Items from a dataset:
◆ ◆ ◆
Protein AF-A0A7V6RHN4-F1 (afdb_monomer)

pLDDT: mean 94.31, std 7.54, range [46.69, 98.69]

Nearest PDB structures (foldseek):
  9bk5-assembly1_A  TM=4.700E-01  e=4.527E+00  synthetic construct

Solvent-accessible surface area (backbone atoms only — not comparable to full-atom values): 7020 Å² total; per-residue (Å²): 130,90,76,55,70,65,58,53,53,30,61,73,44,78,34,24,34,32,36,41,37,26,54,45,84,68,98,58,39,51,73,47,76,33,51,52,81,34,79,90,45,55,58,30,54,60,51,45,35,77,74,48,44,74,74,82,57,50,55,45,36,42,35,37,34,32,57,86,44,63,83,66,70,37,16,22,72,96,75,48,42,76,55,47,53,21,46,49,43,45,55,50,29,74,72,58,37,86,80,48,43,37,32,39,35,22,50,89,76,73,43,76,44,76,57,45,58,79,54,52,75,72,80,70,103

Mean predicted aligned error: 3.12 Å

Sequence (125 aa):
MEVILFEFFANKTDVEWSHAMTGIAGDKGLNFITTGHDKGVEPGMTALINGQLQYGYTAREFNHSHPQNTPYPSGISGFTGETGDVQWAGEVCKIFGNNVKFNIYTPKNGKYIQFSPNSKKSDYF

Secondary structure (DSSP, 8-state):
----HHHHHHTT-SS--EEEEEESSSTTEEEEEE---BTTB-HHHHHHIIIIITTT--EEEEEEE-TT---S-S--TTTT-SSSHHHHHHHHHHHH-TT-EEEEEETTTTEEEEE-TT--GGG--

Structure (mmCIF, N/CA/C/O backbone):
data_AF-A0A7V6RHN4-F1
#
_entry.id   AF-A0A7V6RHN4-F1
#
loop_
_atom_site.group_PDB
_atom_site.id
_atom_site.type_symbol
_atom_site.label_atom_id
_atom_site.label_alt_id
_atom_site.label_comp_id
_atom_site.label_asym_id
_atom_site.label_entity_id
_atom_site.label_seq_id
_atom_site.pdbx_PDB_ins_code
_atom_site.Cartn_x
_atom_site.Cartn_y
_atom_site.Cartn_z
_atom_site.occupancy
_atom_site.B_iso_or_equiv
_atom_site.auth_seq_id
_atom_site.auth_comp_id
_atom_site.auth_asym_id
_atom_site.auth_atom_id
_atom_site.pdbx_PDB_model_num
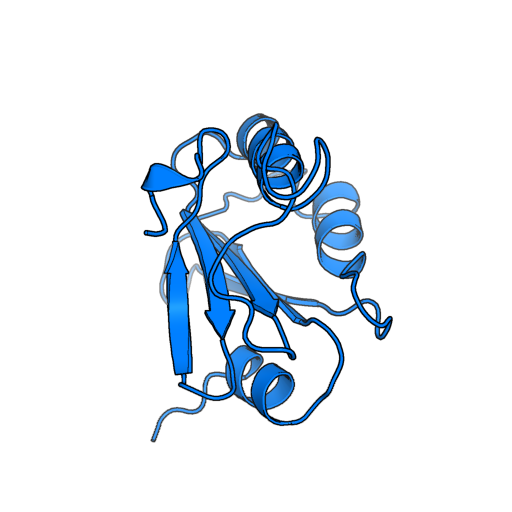
ATOM 1 N N . MET A 1 1 ? 1.733 -24.781 5.668 1.00 46.69 1 MET A N 1
ATOM 2 C CA . MET A 1 1 ? 2.261 -23.460 5.282 1.00 46.69 1 MET A CA 1
ATOM 3 C C . MET A 1 1 ? 1.058 -22.551 5.239 1.00 46.69 1 MET A C 1
ATOM 5 O O . MET A 1 1 ? 0.137 -22.844 4.487 1.00 46.69 1 MET A O 1
ATOM 9 N N . GLU A 1 2 ? 0.988 -21.580 6.138 1.00 51.16 2 GLU A N 1
ATOM 10 C CA . GLU A 1 2 ? -0.073 -20.578 6.092 1.00 51.16 2 GLU A CA 1
ATOM 11 C C . GLU A 1 2 ? 0.180 -19.728 4.845 1.00 51.16 2 GLU A C 1
ATOM 13 O O . GLU A 1 2 ? 1.275 -19.198 4.678 1.00 51.16 2 GLU A O 1
ATOM 18 N N . VAL A 1 3 ? -0.771 -19.703 3.914 1.00 60.91 3 VAL A N 1
ATOM 19 C CA . VAL A 1 3 ? -0.681 -18.854 2.724 1.00 60.91 3 VAL A CA 1
ATOM 20 C C . VAL A 1 3 ? -1.513 -17.620 3.015 1.00 60.91 3 VAL A C 1
ATOM 22 O O . VAL A 1 3 ? -2.738 -17.701 3.105 1.00 60.91 3 VAL A O 1
ATOM 25 N N . ILE A 1 4 ? -0.851 -16.479 3.176 1.00 87.75 4 ILE A N 1
ATOM 26 C CA . ILE A 1 4 ? -1.535 -15.196 3.309 1.00 87.75 4 ILE A CA 1
ATOM 27 C C . ILE A 1 4 ? -2.143 -14.861 1.940 1.00 87.75 4 ILE A C 1
ATOM 29 O O . ILE A 1 4 ? -1.445 -14.851 0.927 1.0
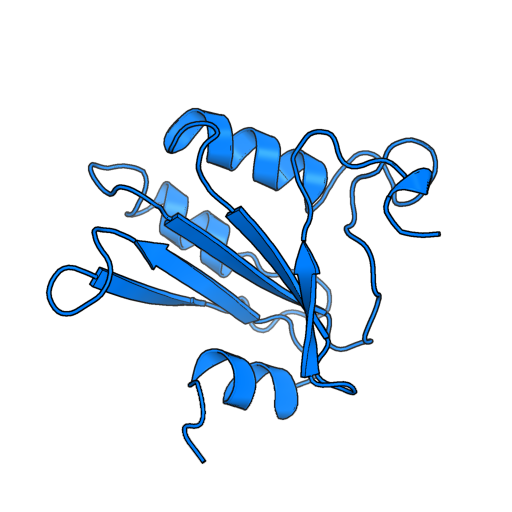0 87.75 4 ILE A O 1
ATOM 33 N N . LEU A 1 5 ? -3.455 -14.608 1.888 1.00 93.88 5 LEU A N 1
ATOM 34 C CA . LEU A 1 5 ? -4.200 -14.442 0.630 1.00 93.88 5 LEU A CA 1
ATOM 35 C C . LEU A 1 5 ? -3.640 -13.313 -0.261 1.00 93.88 5 LEU A C 1
ATOM 37 O O . LEU A 1 5 ? -3.591 -13.458 -1.479 1.00 93.88 5 LEU A O 1
ATOM 41 N N . PHE A 1 6 ? -3.154 -12.228 0.348 1.00 96.25 6 PHE A N 1
ATOM 42 C CA . PHE A 1 6 ? -2.436 -11.152 -0.342 1.00 96.25 6 PHE A CA 1
ATOM 43 C C . PHE A 1 6 ? -1.194 -11.670 -1.088 1.00 96.25 6 PHE A C 1
ATOM 45 O O . PHE A 1 6 ? -1.045 -11.436 -2.286 1.00 96.25 6 PHE A O 1
ATOM 52 N N . GLU A 1 7 ? -0.341 -12.439 -0.406 1.00 96.44 7 GLU A N 1
ATOM 53 C CA . GLU A 1 7 ? 0.880 -13.002 -0.990 1.00 96.44 7 GLU A CA 1
ATOM 54 C C . GLU A 1 7 ? 0.559 -14.000 -2.099 1.00 96.44 7 GLU A C 1
ATOM 56 O O . GLU A 1 7 ? 1.263 -14.052 -3.105 1.00 96.44 7 GLU A O 1
ATOM 61 N N . PHE A 1 8 ? -0.522 -14.774 -1.962 1.00 96.00 8 PH
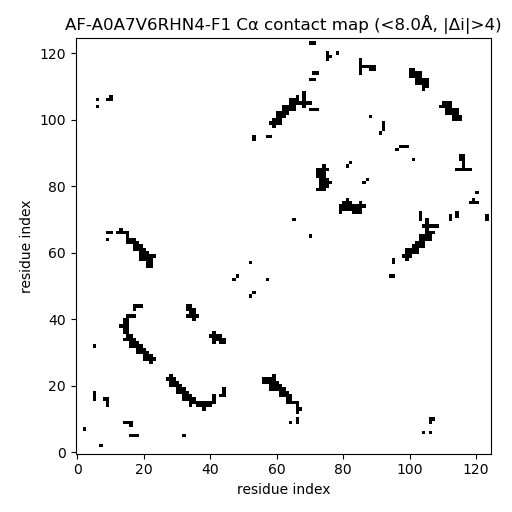E A N 1
ATOM 62 C CA . PHE A 1 8 ? -0.974 -15.664 -3.030 1.00 96.00 8 PHE A CA 1
ATOM 63 C C . PHE A 1 8 ? -1.253 -14.892 -4.322 1.00 96.00 8 PHE A C 1
ATOM 65 O O . PHE A 1 8 ? -0.732 -15.267 -5.371 1.00 96.00 8 PHE A O 1
ATOM 72 N N . PHE A 1 9 ? -2.024 -13.805 -4.260 1.00 95.19 9 PHE A N 1
ATOM 73 C CA . PHE A 1 9 ? -2.319 -13.002 -5.446 1.00 95.19 9 PHE A CA 1
ATOM 74 C C . PHE A 1 9 ? -1.074 -12.300 -6.003 1.00 95.19 9 PHE A C 1
ATOM 76 O O . PHE A 1 9 ? -0.815 -12.378 -7.209 1.00 95.19 9 PHE A O 1
ATOM 83 N N . ALA A 1 10 ? -0.257 -11.703 -5.132 1.00 95.75 10 ALA A N 1
ATOM 84 C CA . ALA A 1 10 ? 0.988 -11.045 -5.524 1.00 95.75 10 ALA A CA 1
ATOM 85 C C . ALA A 1 10 ? 1.982 -12.011 -6.200 1.00 95.75 10 ALA A C 1
ATOM 87 O O . ALA A 1 10 ? 2.671 -11.637 -7.145 1.00 95.75 10 ALA A O 1
ATOM 88 N N . ASN A 1 11 ? 2.026 -13.276 -5.771 1.00 95.94 11 ASN A N 1
ATOM 89 C CA . ASN A 1 11 ? 2.916 -14.299 -6.332 1.00 95.94 11 ASN A CA 1
ATOM 90 C C . ASN A 1 11 ? 2.416 -14.919 -7.645 1.00 95.94 11 ASN A C 1
ATOM 92 O O . ASN A 1 11 ? 3.143 -15.694 -8.273 1.00 95.94 11 ASN A O 1
ATOM 96 N N . LYS A 1 12 ? 1.166 -14.660 -8.040 1.00 94.44 12 LYS A N 1
ATOM 97 C CA . LYS A 1 12 ? 0.513 -15.324 -9.182 1.00 94.44 12 LYS A CA 1
ATOM 98 C C . LYS A 1 12 ? 0.122 -14.378 -10.309 1.00 94.44 12 LYS A C 1
ATOM 100 O O . LYS A 1 12 ? -0.387 -14.850 -11.322 1.00 94.44 12 LYS A O 1
ATOM 105 N N . THR A 1 13 ? 0.359 -13.080 -10.155 1.00 93.75 13 THR A N 1
ATOM 106 C CA . THR A 1 13 ? -0.058 -12.062 -11.123 1.00 93.75 13 THR A CA 1
ATOM 107 C C . THR A 1 13 ? 1.079 -11.090 -11.436 1.00 93.75 13 THR A C 1
ATOM 109 O O . THR A 1 13 ? 2.103 -11.072 -10.756 1.00 93.75 13 THR A O 1
ATOM 112 N N . ASP A 1 14 ? 0.918 -10.312 
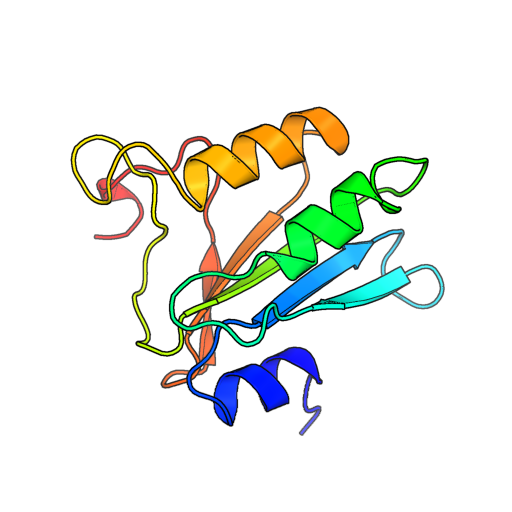-12.506 1.00 93.38 14 ASP A N 1
ATOM 113 C CA . ASP A 1 14 ? 1.852 -9.268 -12.942 1.00 93.38 14 ASP A CA 1
ATOM 114 C C . ASP A 1 14 ? 1.338 -7.843 -12.658 1.00 93.38 14 ASP A C 1
ATOM 116 O O . ASP A 1 14 ? 1.924 -6.872 -13.141 1.00 93.38 14 ASP A O 1
ATOM 120 N N . VAL A 1 15 ? 0.271 -7.725 -11.860 1.00 96.06 15 VAL A N 1
ATOM 121 C CA . VAL A 1 15 ? -0.323 -6.463 -11.393 1.00 96.06 15 VAL A CA 1
ATOM 122 C C . VAL A 1 15 ? -0.059 -6.266 -9.905 1.00 96.06 15 VAL A C 1
ATOM 124 O O . VAL A 1 15 ? 0.199 -7.226 -9.175 1.00 96.06 15 VAL A O 1
ATOM 127 N N . GLU A 1 16 ? -0.127 -5.020 -9.449 1.00 96.56 16 GLU A N 1
ATOM 128 C CA . GLU A 1 16 ? 0.041 -4.713 -8.033 1.00 96.56 16 GLU A CA 1
ATOM 129 C C . GLU A 1 16 ? -1.219 -5.069 -7.237 1.00 96.56 16 GLU A C 1
ATOM 131 O O . GLU A 1 16 ? -2.355 -4.838 -7.667 1.00 96.56 16 GLU A O 1
ATOM 136 N N . TRP A 1 17 ? -1.001 -5.638 -6.059 1.00 97.75 17 TRP A N 1
ATOM 137 C CA . TRP A 1 17 ? -2.014 -5.862 -5.041 1.00 97.75 17 TRP A CA 1
ATOM 138 C C . TRP A 1 17 ? -1.652 -5.065 -3.804 1.00 97.75 17 TRP A C 1
ATOM 140 O O . TRP A 1 17 ? -0.468 -4.899 -3.512 1.00 97.75 17 TRP A O 1
ATOM 150 N N . SER A 1 18 ? -2.664 -4.662 -3.045 1.00 97.81 18 SER A N 1
ATOM 151 C CA . SER A 1 18 ? -2.496 -4.011 -1.752 1.00 97.81 18 SER A CA 1
ATOM 152 C C . SER A 1 18 ? -3.221 -4.768 -0.649 1.00 97.81 18 SER A C 1
ATOM 154 O O . SER A 1 18 ? -4.202 -5.473 -0.888 1.00 97.81 18 SER A O 1
ATOM 156 N N . HIS A 1 19 ? -2.741 -4.606 0.580 1.00 97.81 19 HIS A N 1
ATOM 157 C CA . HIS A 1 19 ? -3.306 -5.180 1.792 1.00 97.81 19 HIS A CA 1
◆ ◆ ◆
What the task requires: From the line containing "ATOM 129 C C" to the last line of the data above, copy each line exactly and add nothing.

Task result:
ATOM 129 C C . GLU A 1 16 ? -1.219 -5.069 -7.237 1.00 96.56 16 GLU A C 1
ATOM 131 O O . GLU A 1 16 ? -2.355 -4.838 -7.667 1.00 96.56 16 GLU A O 1
ATOM 136 N N . TRP A 1 17 ? -1.001 -5.638 -6.059 1.00 97.75 17 TRP A N 1
ATOM 137 C CA . TRP A 1 17 ? -2.014 -5.862 -5.041 1.00 97.75 17 TRP A CA 1
ATOM 138 C C . TRP A 1 17 ? -1.652 -5.065 -3.804 1.00 97.75 17 TRP A C 1
ATOM 140 O O . TRP A 1 17 ? -0.468 -4.899 -3.512 1.00 97.75 17 TRP A O 1
ATOM 150 N N . SER A 1 18 ? -2.664 -4.662 -3.045 1.00 97.81 18 SER A N 1
ATOM 151 C CA . SER A 1 18 ? -2.496 -4.011 -1.752 1.00 97.81 18 SER A CA 1
ATOM 152 C C . SER A 1 18 ? -3.221 -4.768 -0.649 1.00 97.81 18 SER A C 1
ATOM 154 O O . SER A 1 18 ? -4.202 -5.473 -0.888 1.00 97.81 18 SER A O 1
ATOM 156 N N . HIS A 1 19 ? -2.741 -4.606 0.580 1.00 97.81 19 HIS A N 1
ATOM 157 C CA . HIS A 1 19 ? -3.306 -5.180 1.792 1.00 97.81 19 HIS A CA 1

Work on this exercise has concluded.